Find answers, ask questions, and share your expertise
Announcements
Celebrating as our community reaches 100,000 members! Thank you!

NameNode can not be started

avatar
Super Collaborator

In hdp sandbox, I got the following error in name node log, and name node can not be started

2015-12-21 12:51:27,924 INFO  common.Storage (Storage.java:tryLock(715)) - Lock on /hadoop/hdfs/namenode/in_use.lock acquired by nodename 2311@sandbox.hortonworks.com
2015-12-21 12:51:28,120 INFO  namenode.FileJournalManager (FileJournalManager.java:recoverUnfinalizedSegments(362)) - Recovering unfinalized segments in /hadoop/hdfs/namenode/current
2015-12-21 12:51:28,175 ERROR namenode.FSImage (FSImage.java:loadFSImage(679)) - Failed to load image from FSImageFile(file=/hadoop/hdfs/namenode/current/fsimage_0000000000000006843, cpktTxId=0000000000000006843)
java.io.IOException: Premature EOF from inputStream
        at org.apache.hadoop.io.IOUtils.readFully(IOUtils.java:201)
        at org.apache.hadoop.hdfs.server.namenode.FSImageFormat$LoaderDelegator.load(FSImageFormat.java:221)
        at org.apache.hadoop.hdfs.server.namenode.FSImage.loadFSImage(FSImage.java:957)
        at org.apache.hadoop.hdfs.server.namenode.FSImage.loadFSImage(FSImage.java:941)
        at org.apache.hadoop.hdfs.server.namenode.FSImage.loadFSImageFile(FSImage.java:740)
        at org.apache.hadoop.hdfs.server.namenode.FSImage.loadFSImage(FSImage.java:676)
        at org.apache.hadoop.hdfs.server.namenode.FSImage.recoverTransitionRead(FSImage.java:294)
        at org.apache.hadoop.hdfs.server.namenode.FSNamesystem.loadFSImage(FSNamesystem.java:976)
        at org.apache.hadoop.hdfs.server.namenode.FSNamesystem.loadFromDisk(FSNamesystem.java:681)
        at org.apache.hadoop.hdfs.server.namenode.NameNode.loadNamesystem(NameNode.java:607)
        at org.apache.hadoop.hdfs.server.namenode.NameNode.initialize(NameNode.java:667)
        at org.apache.hadoop.hdfs.server.namenode.NameNode.<init>(NameNode.java:896)
        at org.apache.hadoop.hdfs.server.namenode.NameNode.<init>(NameNode.java:880)
        at org.apache.hadoop.hdfs.server.namenode.NameNode.createNameNode(NameNode.java:1586)
        at org.apache.hadoop.hdfs.server.namenode.NameNode.main(NameNode.java:1652)
2015-12-21 12:51:28,223 WARN  namenode.FSNamesystem (FSNamesystem.java:loadFromDisk(683)) - Encountered exception loading fsimage
4 REPLIES 4

avatar
Master Mentor
@jzhang

See this

ERROR namenode.FSImage(FSImage.java:loadFSImage(679))-Failed to load image fromFSImageFile(file=/hadoop/hdfs/namenode/current/fsimage_0000000000000006843, cpktTxId=0000000000000006843)

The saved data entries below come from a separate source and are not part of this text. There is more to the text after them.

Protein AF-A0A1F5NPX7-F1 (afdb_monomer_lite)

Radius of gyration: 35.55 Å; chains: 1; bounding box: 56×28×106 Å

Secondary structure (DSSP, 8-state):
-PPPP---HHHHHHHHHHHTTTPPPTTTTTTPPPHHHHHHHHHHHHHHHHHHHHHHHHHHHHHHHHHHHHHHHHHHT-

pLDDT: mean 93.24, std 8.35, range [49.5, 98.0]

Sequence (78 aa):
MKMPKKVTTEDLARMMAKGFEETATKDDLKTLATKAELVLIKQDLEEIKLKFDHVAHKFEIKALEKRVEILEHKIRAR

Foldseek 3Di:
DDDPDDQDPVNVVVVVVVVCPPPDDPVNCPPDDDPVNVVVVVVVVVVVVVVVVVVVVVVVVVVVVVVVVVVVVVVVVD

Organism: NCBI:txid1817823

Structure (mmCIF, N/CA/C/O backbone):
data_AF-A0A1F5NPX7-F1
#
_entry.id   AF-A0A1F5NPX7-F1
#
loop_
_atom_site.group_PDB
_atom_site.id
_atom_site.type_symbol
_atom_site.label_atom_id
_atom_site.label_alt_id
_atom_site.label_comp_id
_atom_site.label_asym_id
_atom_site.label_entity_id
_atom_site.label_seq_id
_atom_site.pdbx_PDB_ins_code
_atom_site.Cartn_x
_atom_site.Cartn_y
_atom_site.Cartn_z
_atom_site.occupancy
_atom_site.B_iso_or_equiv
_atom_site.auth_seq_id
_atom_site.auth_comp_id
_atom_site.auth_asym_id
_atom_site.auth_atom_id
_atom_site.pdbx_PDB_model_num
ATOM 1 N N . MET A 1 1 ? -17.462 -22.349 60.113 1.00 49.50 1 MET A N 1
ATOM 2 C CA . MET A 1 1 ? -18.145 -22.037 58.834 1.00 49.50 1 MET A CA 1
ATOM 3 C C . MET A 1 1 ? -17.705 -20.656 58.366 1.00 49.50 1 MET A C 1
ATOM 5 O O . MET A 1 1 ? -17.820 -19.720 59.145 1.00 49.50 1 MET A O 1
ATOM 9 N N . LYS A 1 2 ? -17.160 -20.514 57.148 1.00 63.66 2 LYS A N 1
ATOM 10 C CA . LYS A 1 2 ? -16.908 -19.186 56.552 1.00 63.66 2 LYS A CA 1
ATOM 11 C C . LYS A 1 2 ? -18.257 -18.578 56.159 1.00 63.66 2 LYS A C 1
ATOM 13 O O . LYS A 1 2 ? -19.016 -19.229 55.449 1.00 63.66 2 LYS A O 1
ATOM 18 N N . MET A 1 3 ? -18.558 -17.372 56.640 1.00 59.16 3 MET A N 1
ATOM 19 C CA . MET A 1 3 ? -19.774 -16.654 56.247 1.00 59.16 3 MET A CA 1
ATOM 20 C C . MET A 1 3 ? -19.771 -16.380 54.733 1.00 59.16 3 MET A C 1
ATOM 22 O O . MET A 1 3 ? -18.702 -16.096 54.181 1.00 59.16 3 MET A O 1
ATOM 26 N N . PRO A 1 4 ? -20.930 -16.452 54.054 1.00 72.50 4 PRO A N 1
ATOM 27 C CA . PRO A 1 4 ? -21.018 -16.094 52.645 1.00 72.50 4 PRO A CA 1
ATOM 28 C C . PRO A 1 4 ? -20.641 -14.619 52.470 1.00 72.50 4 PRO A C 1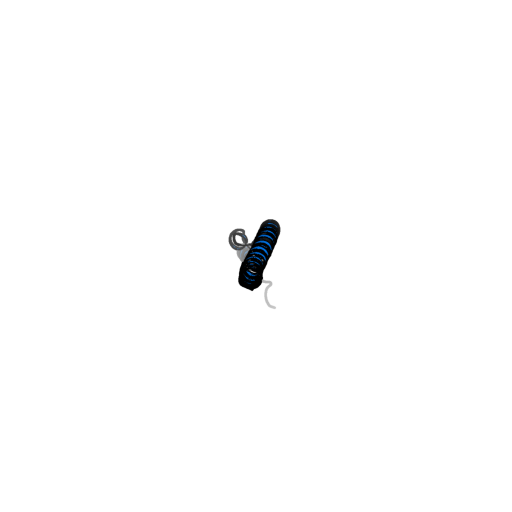
ATOM 30 O O . PRO A 1 4 ? -21.140 -13.745 53.182 1.00 72.50 4 PRO A O 1
ATOM 33 N N . LYS A 1 5 ? -19.727 -14.338 51.535 1.00 81.44 5 LYS A N 1
ATOM 34 C CA . LYS A 1 5 ? -19.344 -12.964 51.192 1.00 81.44 5 LYS A CA 1
ATOM 35 C C . LYS A 1 5 ? -20.573 -12.248 50.630 1.00 81.44 5 LYS A C 1
ATOM 37 O O . LYS A 1 5 ? -21.109 -12.662 49.605 1.00 81.44 5 LYS A O 1
ATOM 42 N N . LYS A 1 6 ? -21.008 -11.175 51.290 1.00 87.81 6 LYS A N 1
ATOM 43 C CA . LYS A 1 6 ? -22.047 -10.288 50.762 1.00 87.81 6 LYS A CA 1
ATOM 44 C C . LYS A 1 6 ? -21.437 -9.486 49.613 1.00 87.81 6 LYS A C 1
ATOM 46 O O . LYS A 1 6 ? -20.540 -8.685 49.849 1.00 87.81 6 LYS A O 1
ATOM 51 N N . VAL A 1 7 ? -21.885 -9.748 48.389 1.00 89.19 7 VAL A N 1
ATOM 52 C CA . VAL A 1 7 ? -21.478 -8.983 47.204 1.00 89.19 7 VAL A CA 1
ATOM 53 C C . VAL A 1 7 ? -22.160 -7.618 47.260 1.00 89.19 7 VAL A C 1
ATOM 55 O O . VAL A 1 7 ? -23.376 -7.539 47.452 1.00 89.19 7 VAL A O 1
ATOM 58 N N . THR A 1 8 ? -21.374 -6.552 47.140 1.00 95.56 8 THR A N 1
ATOM 59 C CA . THR A 1 8 ? -21.857 -5.165 47.117 1.00 95.56 8 THR A CA 1
ATOM 60 C C . THR A 1 8 ? -21.964 -4.636 45.686 1.00 95.56 8 THR A C 1
ATOM 62 O O . THR A 1 8 ? -21.421 -5.219 44.748 1.00 95.56 8 THR A O 1
ATOM 65 N N . THR A 1 9 ? -22.638 -3.502 45.504 1.00 95.12 9 THR A N 1
ATOM 66 C CA . THR A 1 9 ? -22.642 -2.760 44.232 1.00 95.12 9 THR A CA 1
ATOM 67 C C . THR A 1 9 ? -21.232 -2.376 43.780 1.00 95.12 9 THR A C 1
ATOM 69 O O . THR A 1 9 ? -20.929 -2.479 42.596 1.00 95.12 9 THR A O 1
ATOM 72 N N . GLU A 1 10 ? -20.342 -2.039 44.713 1.00 94.62 10 GLU A N 1
ATOM 73 C CA . GLU A 1 10 ? -18.930 -1.746 44.437 1.00 94.62 10 GLU A CA 1
ATOM 74 C C . GLU A 1 10 ? -18.165 -2.960 43.904 1.00 94.62 10 GLU A C 1
ATOM 76 O O . GLU A 1 10 ? -17.308 -2.834 43.027 1.00 94.62 10 GLU A O 1
ATOM 81 N N . ASP A 1 11 ? -18.466 -4.153 44.424 1.00 94.44 11 ASP A N 1
ATOM 82 C CA . ASP A 1 11 ? -17.860 -5.391 43.934 1.00 94.44 11 ASP A CA 1
ATOM 83 C C . ASP A 1 11 ? -18.294 -5.671 42.496 1.00 94.44 11 ASP A C 1
ATOM 85 O O . ASP A 1 11 ? -17.457 -6.023 41.667 1.00 94.44 11 ASP A O 1
ATOM 89 N N . LEU A 1 12 ? -19.570 -5.433 42.180 1.00 94.94 12 LEU A N 1
ATOM 90 C CA . LEU A 1 12 ? -20.089 -5.552 40.819 1.00 94.94 12 LEU A CA 1
ATOM 91 C C . LEU A 1 12 ? -19.462 -4.515 39.881 1.00 94.94 12 LEU A C 1
ATOM 93 O O . LEU A 1 12 ? -19.033 -4.881 38.791 1.00 94.94 12 LEU A O 1
ATOM 97 N N . ALA A 1 13 ? -19.331 -3.257 40.309 1.00 95.88 13 ALA A N 1
ATOM 98 C CA . ALA A 1 13 ? -18.686 -2.210 39.518 1.00 95.88 13 ALA A CA 1
ATOM 99 C C . ALA A 1 13 ? -17.222 -2.557 39.193 1.00 95.88 13 ALA A C 1
ATOM 101 O O . ALA A 1 13 ? -16.796 -2.426 38.046 1.00 95.88 13 ALA A O 1
ATOM 102 N N . ARG A 1 14 ? -16.467 -3.083 40.170 1.00 96.12 14 ARG A N 1
ATOM 103 C CA . ARG A 1 14 ? -15.096 -3.575 39.947 1.00 96.12 14 ARG A CA 1
ATOM 104 C C . ARG A 1 14 ? -15.046 -4.780 39.016 1.00 96.12 14 ARG A C 1
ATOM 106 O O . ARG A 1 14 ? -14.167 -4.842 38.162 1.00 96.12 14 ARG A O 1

It looks like that there was abnormal crash caused the loss or file creation issue.

If there is no data in the sandbox and you don't see the above file and there is backup then you can try to format the namenode or import new sandbox image

hadoop namenode -format **It can cause the data loss**

avatar
Expert Contributor

Hi @jzhang can you describe what you were doing with the Sandbox that lead to this behavior?

avatar
New Contributor

Check the size of the file if it is zero bytes then it means there is some corruption with that particular FSImage file. Instead of formatting the namenode which will result in complete data loss, you can just manually remove the FSImage file and then start your namenode with minimal damage to your cluster.

avatar
Master Guru
@jzhang

Please check if your secondary namenode has latest checkpoint? if yes then try to restore fsimage from latest checkpoint.

If you have latest checkpoint from secondary NN

#########

1. Create dfs.name.dir on your new NameNode (it must be empty)

2. Make sure fs.checkpoint.dir is pointed at your last known good copy

3. Start the NameNode with the -importCheckpoint option

4. The NameNode will verify that the files in fs.checkpoint.dir are consistent and create a new copy of the FsImage and EditLog in dfs.name.dir.

Your NameNode should start functioning again and will exit safemode once the appropriate number of blocks have been reported. The NameNode will not alter the files in fs.checkpoint.dir.